St. Patrick Parade in Ireland, shared by my friend Dave.

My mom loved looking at Becky’s iPad.

That’s because whenever Becky visited she showed her pictures of animals in far away places.

I believe that we are given a chance to share the world with each other.

Some of us travel just a few miles away from home, yet can share the stories of our farms, the ball diamonds where the kids play, the creeks where the bullfrogs croak and the tall grasses up on the hill and you can close your eyes and imagine yourself there.  You know the old timer that takes you on a trip back to 1954 and the race track where his daddy first took him to the races.  You can smell the tires and the gas as the cars run the track, just in the way he tells the story.  You remember Aunt Ruth laughing so hard she cried as she told the tale of the visiting preacher when he came to visit and her toddler tinkled on his shoes – and she had never even left her living room.

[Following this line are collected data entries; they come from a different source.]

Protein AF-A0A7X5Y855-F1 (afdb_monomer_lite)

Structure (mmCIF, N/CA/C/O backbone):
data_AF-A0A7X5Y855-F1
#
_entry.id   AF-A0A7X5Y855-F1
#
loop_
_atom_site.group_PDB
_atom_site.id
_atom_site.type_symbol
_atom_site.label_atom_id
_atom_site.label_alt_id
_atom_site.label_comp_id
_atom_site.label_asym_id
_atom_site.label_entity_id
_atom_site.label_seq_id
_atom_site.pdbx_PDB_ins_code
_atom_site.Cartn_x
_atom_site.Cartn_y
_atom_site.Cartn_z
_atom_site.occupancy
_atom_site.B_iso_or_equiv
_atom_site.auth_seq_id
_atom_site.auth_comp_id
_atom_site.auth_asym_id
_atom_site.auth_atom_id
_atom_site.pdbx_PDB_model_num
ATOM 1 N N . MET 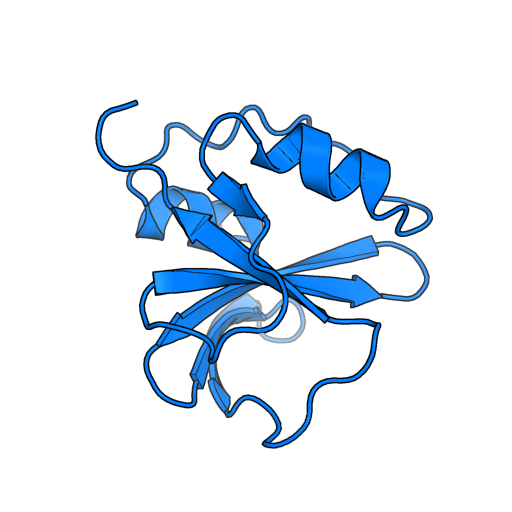A 1 1 ? -1.786 1.075 22.018 1.00 51.78 1 MET A N 1
ATOM 2 C CA . MET A 1 1 ? -2.187 1.841 20.814 1.00 51.78 1 MET A CA 1
ATOM 3 C C . MET A 1 1 ? -2.193 0.873 19.634 1.00 51.78 1 MET A C 1
ATOM 5 O O . MET A 1 1 ? -1.309 0.029 19.601 1.00 51.78 1 MET A O 1
ATOM 9 N N . GLY A 1 2 ? -3.207 0.906 18.760 1.00 69.69 2 GLY A N 1
ATOM 10 C CA . GLY A 1 2 ? -3.317 -0.004 17.604 1.00 69.69 2 GLY A CA 1
ATOM 11 C C . GLY A 1 2 ? -2.450 0.431 16.413 1.00 69.69 2 GLY A C 1
ATOM 12 O O . GLY A 1 2 ? -2.002 1.574 16.377 1.00 69.69 2 GLY A O 1
ATOM 13 N N . LEU A 1 3 ? -2.216 -0.475 15.456 1.00 77.50 3 LEU A N 1
ATOM 14 C CA . LEU A 1 3 ? -1.491 -0.179 14.211 1.00 77.50 3 LEU A CA 1
ATOM 15 C C . LEU A 1 3 ? -2.339 0.713 13.288 1.00 77.50 3 LEU A C 1
ATOM 17 O O . LEU A 1 3 ? -3.530 0.454 13.113 1.00 77.50 3 LEU A O 1
ATOM 21 N N . ASP A 1 4 ? -1.726 1.728 12.674 1.00 87.00 4 ASP A N 1
ATOM 22 C CA . ASP A 1 4 ? -2.312 2.459 11.544 1.00 87.00 4 ASP A CA 1
ATOM 23 C C . ASP A 1 4 ? -2.011 1.745 10.210 1.00 87.00 4 ASP A C 1
ATOM 25 O O . ASP A 1 4 ? -1.415 0.665 10.181 1.00 87.00 4 ASP A O 1
ATOM 29 N N . CYS A 1 5 ? -2.461 2.306 9.083 1.00 88.00 5 CYS A N 1
ATOM 30 C CA . CYS A 1 5 ? -2.301 1.648 7.782 1.00 88.00 5 CYS A CA 1
ATOM 31 C C . CYS A 1 5 ? -0.829 1.446 7.381 1.00 88.00 5 CYS A C 1
ATOM 33 O O . CYS A 1 5 ? -0.522 0.466 6.709 1.00 88.00 5 CYS A O 1
ATOM 35 N N . ILE A 1 6 ? 0.079 2.307 7.849 1.00 83.12 6 ILE A N 1
ATOM 36 C CA . ILE A 1 6 ? 1.521 2.191 7.614 1.00 83.12 6 ILE A CA 1
ATOM 37 C C . ILE A 1 6 ? 2.139 1.182 8.574 1.00 83.12 6 ILE A C 1
ATOM 39 O O . ILE A 1 6 ? 2.938 0.359 8.146 1.00 83.12 6 ILE A O 1
ATOM 43 N N . GLY A 1 7 ? 1.739 1.189 9.844 1.00 85.38 7 GLY A N 1
ATOM 44 C CA . GLY A 1 7 ? 2.164 0.209 10.836 1.00 85.38 7 GLY A CA 1
ATOM 45 C C . GLY A 1 7 ? 1.807 -1.218 10.424 1.00 85.38 7 GLY A C 1
ATOM 46 O O . GLY A 1 7 ? 2.603 -2.124 10.640 1.00 85.38 7 GLY A O 1
ATOM 47 N N . VAL A 1 8 ? 0.659 -1.418 9.766 1.00 89.25 8 VAL A N 1
ATOM 48 C CA . VAL A 1 8 ? 0.302 -2.715 9.166 1.00 89.25 8 VAL A CA 1
ATOM 49 C C . VAL A 1 8 ? 1.281 -3.109 8.062 1.00 89.25 8 VAL A C 1
ATOM 51 O O . VAL A 1 8 ? 1.757 -4.238 8.066 1.00 89.25 8 VAL A O 1
ATOM 54 N N . VAL A 1 9 ? 1.606 -2.196 7.142 1.00 88.38 9 VAL A N 1
ATOM 55 C CA . VAL A 1 9 ? 2.569 -2.460 6.059 1.00 88.38 9 VAL A CA 1
ATOM 56 C C . VAL A 1 9 ? 3.957 -2.741 6.630 1.00 88.38 9 VAL A C 1
ATOM 58 O O . VAL A 1 9 ? 4.548 -3.765 6.313 1.00 88.38 9 VAL A O 1
ATOM 61 N N . ALA A 1 10 ? 4.457 -1.881 7.515 1.00 84.88 10 ALA A N 1
ATOM 62 C CA . ALA A 1 10 ? 5.766 -2.049 8.131 1.00 84.88 10 ALA A CA 1
ATOM 63 C C . ALA A 1 10 ? 5.871 -3.394 8.864 1.00 84.88 10 ALA A C 1
ATOM 65 O O . ALA A 1 10 ? 6.847 -4.112 8.684 1.00 84.88 10 ALA A O 1
ATOM 66 N N . HIS A 1 11 ? 4.832 -3.780 9.612 1.00 87.12 11 HIS A N 1
ATOM 67 C CA . HIS A 1 11 ? 4.789 -5.078 10.278 1.00 87.12 11 HIS A CA 1
ATOM 68 C C . HIS A 1 11 ? 4.756 -6.250 9.287 1.00 87.12 11 HIS A C 1
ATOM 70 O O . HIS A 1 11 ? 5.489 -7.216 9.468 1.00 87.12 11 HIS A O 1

Or you read the travel blogs online.

People like Jody Halsted who lives and breathes Ireland Travel.  Then there’s Sheila Scarborough – good Lord, this woman is the energizer bunny of travel blogging and writes Sheila’s Guide to the Good Stuff, for starters.  Both of these women are consummate story tellers and you’ll want to see the world with them. If you’re a traveler, start with a small step. Go the Rotary and tell your story. Or set up a short program at the library. Believe me, people want to know your stories!

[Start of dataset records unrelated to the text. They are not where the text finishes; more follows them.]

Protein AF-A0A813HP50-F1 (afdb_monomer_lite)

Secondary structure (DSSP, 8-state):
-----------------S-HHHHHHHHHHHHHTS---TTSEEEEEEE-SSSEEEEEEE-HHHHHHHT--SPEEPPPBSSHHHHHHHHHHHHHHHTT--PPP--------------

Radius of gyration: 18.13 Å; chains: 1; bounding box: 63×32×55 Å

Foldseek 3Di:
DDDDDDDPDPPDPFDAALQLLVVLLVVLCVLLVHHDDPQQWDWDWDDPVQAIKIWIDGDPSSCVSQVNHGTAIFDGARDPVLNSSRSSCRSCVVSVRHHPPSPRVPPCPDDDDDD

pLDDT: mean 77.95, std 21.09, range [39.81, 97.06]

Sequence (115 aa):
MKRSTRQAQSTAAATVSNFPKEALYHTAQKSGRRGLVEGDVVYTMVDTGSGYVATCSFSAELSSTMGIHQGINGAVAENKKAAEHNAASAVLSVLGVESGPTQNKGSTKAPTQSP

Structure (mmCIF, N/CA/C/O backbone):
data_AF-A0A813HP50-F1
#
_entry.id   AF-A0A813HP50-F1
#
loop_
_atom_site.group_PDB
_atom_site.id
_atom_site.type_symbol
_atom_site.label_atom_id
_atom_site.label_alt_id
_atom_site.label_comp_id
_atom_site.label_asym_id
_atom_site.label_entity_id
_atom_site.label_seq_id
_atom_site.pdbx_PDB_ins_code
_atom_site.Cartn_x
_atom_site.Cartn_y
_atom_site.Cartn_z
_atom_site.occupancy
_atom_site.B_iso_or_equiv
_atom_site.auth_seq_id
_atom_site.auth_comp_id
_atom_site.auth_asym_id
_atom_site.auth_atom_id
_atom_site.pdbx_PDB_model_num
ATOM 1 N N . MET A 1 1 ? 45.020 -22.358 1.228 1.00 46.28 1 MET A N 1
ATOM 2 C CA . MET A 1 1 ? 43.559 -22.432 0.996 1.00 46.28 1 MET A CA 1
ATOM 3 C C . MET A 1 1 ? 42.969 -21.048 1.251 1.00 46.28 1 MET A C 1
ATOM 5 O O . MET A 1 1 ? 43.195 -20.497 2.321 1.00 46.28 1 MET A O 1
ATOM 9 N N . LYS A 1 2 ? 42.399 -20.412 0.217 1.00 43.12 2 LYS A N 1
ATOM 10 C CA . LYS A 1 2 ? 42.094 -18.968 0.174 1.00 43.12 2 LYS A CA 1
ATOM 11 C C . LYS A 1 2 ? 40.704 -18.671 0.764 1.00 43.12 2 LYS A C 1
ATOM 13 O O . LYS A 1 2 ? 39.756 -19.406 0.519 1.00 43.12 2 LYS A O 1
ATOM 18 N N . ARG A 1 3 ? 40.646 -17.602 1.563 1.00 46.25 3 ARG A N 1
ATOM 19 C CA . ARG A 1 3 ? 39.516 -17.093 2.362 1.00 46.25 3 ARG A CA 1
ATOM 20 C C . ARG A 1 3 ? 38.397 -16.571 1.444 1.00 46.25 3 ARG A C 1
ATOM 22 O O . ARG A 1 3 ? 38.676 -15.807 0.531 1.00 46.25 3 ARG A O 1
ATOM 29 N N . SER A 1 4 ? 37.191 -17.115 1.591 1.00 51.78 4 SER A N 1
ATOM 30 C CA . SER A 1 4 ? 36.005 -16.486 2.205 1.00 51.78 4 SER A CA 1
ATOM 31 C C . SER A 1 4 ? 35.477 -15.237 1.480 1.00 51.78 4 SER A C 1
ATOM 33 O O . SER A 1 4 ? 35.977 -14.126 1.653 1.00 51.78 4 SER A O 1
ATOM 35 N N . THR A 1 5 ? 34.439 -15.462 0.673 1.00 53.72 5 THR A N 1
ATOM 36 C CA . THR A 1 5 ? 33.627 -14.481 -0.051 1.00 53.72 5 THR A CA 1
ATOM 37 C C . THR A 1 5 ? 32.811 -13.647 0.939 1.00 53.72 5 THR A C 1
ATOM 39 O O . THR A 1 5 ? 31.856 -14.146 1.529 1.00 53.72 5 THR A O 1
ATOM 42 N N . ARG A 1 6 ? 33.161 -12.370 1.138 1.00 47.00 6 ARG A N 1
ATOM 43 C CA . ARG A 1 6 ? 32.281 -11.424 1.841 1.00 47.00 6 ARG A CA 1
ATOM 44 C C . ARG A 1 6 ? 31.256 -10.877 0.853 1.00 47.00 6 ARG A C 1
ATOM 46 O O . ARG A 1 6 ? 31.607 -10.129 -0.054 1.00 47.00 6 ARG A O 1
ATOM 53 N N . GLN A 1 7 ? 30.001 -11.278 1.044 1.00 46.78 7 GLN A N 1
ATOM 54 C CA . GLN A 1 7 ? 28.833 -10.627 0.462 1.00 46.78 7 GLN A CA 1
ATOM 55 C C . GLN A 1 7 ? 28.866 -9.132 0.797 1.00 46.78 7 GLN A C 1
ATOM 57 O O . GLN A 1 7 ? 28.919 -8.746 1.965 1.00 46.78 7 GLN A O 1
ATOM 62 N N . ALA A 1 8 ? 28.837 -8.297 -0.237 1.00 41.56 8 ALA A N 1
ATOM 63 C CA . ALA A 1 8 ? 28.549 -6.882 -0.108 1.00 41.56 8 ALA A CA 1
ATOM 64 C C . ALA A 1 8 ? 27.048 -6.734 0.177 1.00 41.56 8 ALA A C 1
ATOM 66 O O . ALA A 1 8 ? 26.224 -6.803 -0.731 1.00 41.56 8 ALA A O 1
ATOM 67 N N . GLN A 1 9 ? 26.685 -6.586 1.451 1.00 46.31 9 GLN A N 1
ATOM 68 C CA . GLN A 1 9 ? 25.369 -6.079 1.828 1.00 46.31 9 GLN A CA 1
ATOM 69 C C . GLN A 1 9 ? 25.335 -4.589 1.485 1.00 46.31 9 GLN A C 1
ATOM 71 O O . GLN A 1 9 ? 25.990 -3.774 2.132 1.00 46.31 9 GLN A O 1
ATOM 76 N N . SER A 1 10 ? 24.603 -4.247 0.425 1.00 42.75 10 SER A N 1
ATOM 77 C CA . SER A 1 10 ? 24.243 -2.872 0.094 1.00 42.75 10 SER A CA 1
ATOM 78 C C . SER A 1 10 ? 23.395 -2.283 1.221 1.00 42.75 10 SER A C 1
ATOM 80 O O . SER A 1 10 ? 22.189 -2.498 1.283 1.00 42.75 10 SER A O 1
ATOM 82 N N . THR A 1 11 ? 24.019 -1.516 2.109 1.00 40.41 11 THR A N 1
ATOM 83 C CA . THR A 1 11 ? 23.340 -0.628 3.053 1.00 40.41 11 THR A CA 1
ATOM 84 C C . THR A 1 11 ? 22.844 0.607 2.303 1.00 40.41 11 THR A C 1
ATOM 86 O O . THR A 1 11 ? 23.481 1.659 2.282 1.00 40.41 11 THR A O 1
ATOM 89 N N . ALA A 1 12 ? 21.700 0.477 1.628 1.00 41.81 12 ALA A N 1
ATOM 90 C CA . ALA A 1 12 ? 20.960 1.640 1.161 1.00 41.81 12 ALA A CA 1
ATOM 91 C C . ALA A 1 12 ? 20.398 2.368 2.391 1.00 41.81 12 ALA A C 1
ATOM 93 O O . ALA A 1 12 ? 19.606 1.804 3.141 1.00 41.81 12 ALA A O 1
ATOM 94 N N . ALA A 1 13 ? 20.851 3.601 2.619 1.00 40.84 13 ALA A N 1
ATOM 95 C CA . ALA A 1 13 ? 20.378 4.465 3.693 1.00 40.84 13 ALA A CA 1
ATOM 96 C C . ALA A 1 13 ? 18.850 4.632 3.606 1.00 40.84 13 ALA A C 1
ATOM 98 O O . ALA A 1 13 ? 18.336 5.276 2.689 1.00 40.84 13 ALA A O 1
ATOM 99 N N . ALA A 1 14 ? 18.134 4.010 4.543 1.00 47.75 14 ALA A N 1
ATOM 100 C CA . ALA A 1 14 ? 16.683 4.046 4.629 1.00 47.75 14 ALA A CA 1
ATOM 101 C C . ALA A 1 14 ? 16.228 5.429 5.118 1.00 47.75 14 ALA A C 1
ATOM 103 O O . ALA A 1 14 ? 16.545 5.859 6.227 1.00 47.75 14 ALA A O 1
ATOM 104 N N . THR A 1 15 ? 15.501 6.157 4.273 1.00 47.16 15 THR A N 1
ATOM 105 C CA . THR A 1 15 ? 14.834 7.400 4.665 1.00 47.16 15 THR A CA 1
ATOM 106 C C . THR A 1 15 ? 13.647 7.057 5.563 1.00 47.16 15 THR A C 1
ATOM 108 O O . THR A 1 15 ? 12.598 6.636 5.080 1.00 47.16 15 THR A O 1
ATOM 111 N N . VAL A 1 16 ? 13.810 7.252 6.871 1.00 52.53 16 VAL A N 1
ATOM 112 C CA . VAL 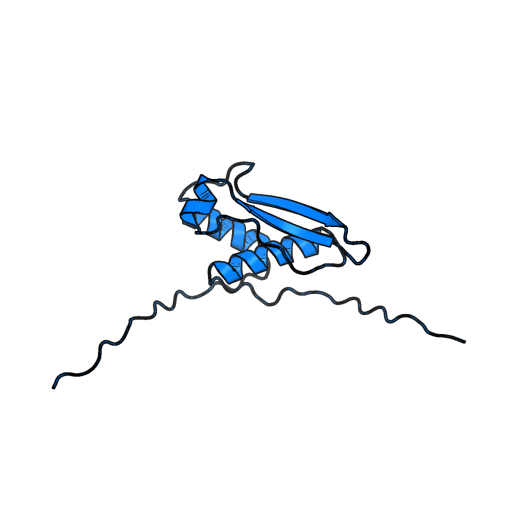A 1 16 ? 12.744 7.095 7.867 1.00 52.53 16 VAL A CA 1
ATOM 113 C C . VAL A 1 16 ? 11.704 8.198 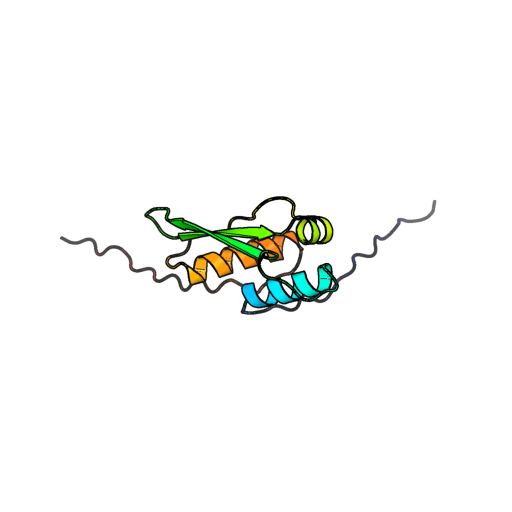7.652 1.00 52.53 16 VAL A C 1
ATOM 115 O O . VAL A 1 16 ? 11.895 9.336 8.076 1.00 52.53 16 VAL A O 1
ATOM 118 N N . SER A 1 17 ? 10.607 7.894 6.956 1.00 54.12 17 SER A N 1
ATOM 119 C CA . SER A 1 17 ? 9.495 8.842 6.808 1.00 54.12 17 SER A CA 1
ATOM 120 C C . SER A 1 17 ? 8.485 8.663 7.945 1.00 54.12 17 SER A C 1
ATOM 122 O O . SER A 1 17 ? 8.064 7.536 8.219 1.00 54.12 17 SER A O 1
ATOM 124 N N . ASN A 1 18 ? 8.029 9.772 8.535 1.00 66.12 18 ASN A N 1
ATOM 125 C CA . ASN A 1 18 ? 6.892 9.793 9.467 1.00 66.12 18 ASN A CA 1
ATOM 126 C C . ASN A 1 18 ? 5.530 9.614 8.761 1.00 66.12 18 ASN A C 1
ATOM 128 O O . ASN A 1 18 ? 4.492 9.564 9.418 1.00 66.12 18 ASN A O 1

Buy One Product Local – toilet paper promotion.

You too have a story to tell, whether it’s the one in your own back yard – or about a trip across the world.  Whatever it is, please share the world with us.  We want to hear what you see.

Bring your friends together, and talk about the cool things you’ve seen.

Dream about the future with them. Imagine what your town could look like. Those are great stories too.

Hampton, Iowa decided they wanted to participate in Shop Local, all year long.

So they started telling stories. Everywhere. Because they chose to promote buying your toilet paper locally. They had numbers (it’s amazing how much money leaves the town just on toilet paper). They had stores, because many, many retailers participated. The hardware store, the grocery stores, the speciality shops, the restaurants – there were so many opportunities to talk about toilet paper. What these stories did was share how much fun shopping locally can be! And who doesn’t need toilet paper?

Stories are powerful things, and I know that as Becky travels she still shares her pictures with me now.  Mom’s no longer here, but I sit on my front porch and look on my phone (Becky texts them to me now) and pretend that mom sits next to me and sees them too.  If I never sit foot in the places she goes, I’ll still know that I’ve been there.